[Exercise]
Where pictures appear, omit them, and copy exactly only the lines from the start of the listing through the line containing "ATOM 9 N N .", both included.

_ _ _ _

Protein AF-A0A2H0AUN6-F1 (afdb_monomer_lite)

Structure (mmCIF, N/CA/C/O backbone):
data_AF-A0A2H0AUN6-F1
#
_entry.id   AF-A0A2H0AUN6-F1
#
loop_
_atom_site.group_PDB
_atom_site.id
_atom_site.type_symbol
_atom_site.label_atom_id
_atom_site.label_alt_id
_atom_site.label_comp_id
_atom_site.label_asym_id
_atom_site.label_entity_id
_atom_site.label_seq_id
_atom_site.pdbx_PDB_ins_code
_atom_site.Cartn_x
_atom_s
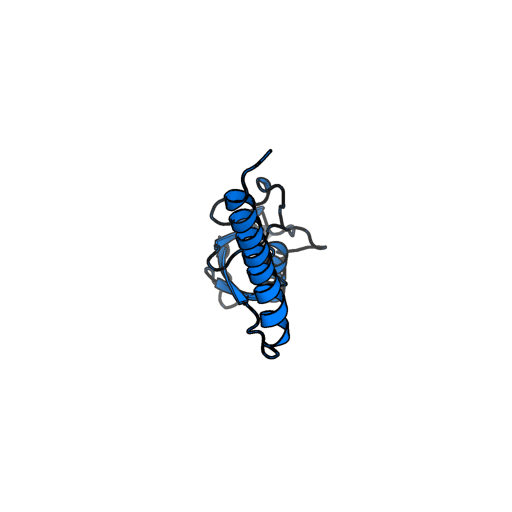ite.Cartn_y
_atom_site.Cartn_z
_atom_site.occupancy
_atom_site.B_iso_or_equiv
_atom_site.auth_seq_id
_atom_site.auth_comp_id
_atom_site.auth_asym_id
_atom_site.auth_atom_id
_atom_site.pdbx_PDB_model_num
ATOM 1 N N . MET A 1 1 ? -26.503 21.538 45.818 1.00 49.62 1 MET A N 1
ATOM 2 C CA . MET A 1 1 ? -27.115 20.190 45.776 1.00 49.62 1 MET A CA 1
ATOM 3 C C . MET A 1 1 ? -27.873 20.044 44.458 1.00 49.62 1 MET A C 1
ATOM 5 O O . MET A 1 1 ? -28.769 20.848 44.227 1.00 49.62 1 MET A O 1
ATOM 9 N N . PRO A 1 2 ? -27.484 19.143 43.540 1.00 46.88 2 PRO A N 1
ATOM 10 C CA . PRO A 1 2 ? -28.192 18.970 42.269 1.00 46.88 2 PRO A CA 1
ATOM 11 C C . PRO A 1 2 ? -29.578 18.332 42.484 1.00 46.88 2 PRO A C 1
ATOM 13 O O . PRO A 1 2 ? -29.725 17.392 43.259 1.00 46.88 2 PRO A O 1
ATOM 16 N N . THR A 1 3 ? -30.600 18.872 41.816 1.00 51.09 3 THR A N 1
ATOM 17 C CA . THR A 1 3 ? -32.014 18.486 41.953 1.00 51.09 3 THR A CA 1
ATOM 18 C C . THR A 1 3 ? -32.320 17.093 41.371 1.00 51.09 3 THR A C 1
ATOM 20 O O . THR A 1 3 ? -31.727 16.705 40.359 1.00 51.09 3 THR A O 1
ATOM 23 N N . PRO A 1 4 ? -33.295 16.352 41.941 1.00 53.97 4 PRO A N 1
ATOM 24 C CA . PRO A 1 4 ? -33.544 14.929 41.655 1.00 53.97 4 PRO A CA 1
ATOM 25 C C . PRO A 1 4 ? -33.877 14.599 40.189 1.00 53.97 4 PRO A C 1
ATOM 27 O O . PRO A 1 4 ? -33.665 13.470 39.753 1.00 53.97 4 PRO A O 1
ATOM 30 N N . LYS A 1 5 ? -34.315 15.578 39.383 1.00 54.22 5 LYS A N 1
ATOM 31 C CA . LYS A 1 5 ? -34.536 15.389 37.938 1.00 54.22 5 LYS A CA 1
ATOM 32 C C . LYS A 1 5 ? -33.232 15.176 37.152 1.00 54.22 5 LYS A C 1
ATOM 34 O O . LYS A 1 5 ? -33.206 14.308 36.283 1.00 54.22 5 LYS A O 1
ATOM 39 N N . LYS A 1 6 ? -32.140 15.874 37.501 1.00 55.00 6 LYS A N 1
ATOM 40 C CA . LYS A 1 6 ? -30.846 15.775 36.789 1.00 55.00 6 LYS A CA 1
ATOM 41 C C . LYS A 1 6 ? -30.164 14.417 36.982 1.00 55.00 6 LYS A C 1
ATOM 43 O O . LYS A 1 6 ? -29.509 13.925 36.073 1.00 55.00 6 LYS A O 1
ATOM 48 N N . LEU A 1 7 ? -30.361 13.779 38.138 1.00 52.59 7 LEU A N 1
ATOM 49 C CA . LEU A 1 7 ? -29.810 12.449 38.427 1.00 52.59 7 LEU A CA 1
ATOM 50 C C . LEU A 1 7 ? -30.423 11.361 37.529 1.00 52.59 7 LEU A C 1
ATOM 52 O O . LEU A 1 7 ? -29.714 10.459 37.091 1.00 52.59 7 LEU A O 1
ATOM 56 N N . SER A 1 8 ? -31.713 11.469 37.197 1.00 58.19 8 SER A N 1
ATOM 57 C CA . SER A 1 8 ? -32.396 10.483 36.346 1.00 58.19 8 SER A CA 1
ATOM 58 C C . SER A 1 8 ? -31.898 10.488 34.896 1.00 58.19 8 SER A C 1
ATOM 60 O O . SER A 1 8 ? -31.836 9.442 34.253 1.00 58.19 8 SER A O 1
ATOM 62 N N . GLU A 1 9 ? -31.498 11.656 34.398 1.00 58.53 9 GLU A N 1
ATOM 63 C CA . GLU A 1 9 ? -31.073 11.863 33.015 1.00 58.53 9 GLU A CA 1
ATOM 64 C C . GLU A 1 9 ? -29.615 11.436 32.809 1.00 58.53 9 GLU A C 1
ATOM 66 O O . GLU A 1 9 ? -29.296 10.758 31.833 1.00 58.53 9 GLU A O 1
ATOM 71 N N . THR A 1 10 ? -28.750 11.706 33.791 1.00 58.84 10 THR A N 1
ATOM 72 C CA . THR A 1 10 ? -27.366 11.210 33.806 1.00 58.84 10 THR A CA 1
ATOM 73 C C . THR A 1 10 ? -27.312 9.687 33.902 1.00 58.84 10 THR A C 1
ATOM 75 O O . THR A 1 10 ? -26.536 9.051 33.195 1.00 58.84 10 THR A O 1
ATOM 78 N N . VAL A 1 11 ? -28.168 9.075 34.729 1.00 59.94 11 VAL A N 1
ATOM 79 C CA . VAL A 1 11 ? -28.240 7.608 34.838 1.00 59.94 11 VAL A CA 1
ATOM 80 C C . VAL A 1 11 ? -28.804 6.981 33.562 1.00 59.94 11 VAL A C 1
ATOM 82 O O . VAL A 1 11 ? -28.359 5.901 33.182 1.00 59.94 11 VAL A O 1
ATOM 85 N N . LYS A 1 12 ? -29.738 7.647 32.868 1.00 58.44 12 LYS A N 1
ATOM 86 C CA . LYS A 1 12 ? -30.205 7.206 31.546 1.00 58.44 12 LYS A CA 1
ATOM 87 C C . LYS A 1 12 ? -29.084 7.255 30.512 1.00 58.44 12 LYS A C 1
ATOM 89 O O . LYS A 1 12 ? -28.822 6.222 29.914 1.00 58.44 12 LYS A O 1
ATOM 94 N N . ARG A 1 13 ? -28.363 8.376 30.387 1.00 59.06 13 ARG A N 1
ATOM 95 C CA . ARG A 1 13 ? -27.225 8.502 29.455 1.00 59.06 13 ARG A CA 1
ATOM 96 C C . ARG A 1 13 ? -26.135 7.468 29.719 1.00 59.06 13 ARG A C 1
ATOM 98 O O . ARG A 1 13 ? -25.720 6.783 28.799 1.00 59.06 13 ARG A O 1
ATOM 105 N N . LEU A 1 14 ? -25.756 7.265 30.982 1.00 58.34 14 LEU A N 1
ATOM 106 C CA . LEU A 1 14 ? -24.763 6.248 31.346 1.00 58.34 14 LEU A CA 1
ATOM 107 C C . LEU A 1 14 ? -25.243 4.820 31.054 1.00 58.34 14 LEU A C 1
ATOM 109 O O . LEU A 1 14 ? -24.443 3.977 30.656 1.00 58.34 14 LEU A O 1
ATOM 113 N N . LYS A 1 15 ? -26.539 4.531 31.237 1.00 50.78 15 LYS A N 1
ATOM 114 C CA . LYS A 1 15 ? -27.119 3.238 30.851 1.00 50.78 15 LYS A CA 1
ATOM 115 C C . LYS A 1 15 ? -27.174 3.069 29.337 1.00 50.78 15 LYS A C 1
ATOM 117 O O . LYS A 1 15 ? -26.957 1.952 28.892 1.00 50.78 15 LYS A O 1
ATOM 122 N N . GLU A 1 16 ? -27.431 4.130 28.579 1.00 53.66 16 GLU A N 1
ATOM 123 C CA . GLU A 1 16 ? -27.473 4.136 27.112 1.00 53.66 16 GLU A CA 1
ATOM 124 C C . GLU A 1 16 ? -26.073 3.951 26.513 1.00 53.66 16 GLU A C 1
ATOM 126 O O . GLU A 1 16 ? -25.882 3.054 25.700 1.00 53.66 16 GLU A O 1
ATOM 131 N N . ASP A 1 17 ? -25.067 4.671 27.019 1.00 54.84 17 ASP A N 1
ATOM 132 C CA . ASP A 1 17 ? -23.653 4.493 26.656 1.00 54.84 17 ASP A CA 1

_ _ _ _

[Reply to the exercise]
Protein AF-A0A2H0AUN6-F1 (afdb_monomer_lite)

Structure (mmCIF, N/CA/C/O backbone):
data_AF-A0A2H0AUN6-F1
#
_entry.id   AF-A0A2H0AUN6-F1
#
loop_
_atom_site.group_PDB
_atom_site.id
_atom_site.type_symbol
_atom_site.label_atom_id
_atom_site.label_alt_id
_atom_site.label_comp_id
_atom_site.label_asym_id
_atom_site.label_entity_id
_atom_site.label_seq_id
_atom_site.pdbx_PDB_ins_code
_atom_site.Cartn_x
_atom_s
ite.Cartn_y
_atom_site.Cartn_z
_atom_site.occupancy
_atom_site.B_iso_or_equiv
_atom_site.auth_seq_id
_atom_site.auth_comp_id
_atom_site.auth_asym_id
_atom_site.auth_atom_id
_atom_site.pdbx_PDB_model_num
ATOM 1 N N . MET A 1 1 ? -26.503 21.538 45.818 1.00 49.62 1 MET A N 1
ATOM 2 C CA . MET A 1 1 ? -27.115 20.190 45.776 1.00 49.62 1 MET A CA 1
ATOM 3 C C . MET A 1 1 ? -27.873 20.044 44.458 1.00 49.62 1 MET A C 1
ATOM 5 O O . MET A 1 1 ? -28.769 20.848 44.227 1.00 49.62 1 MET A O 1
ATOM 9 N N . PRO A 1 2 ? -27.484 19.143 43.540 1.00 46.88 2 PRO A N 1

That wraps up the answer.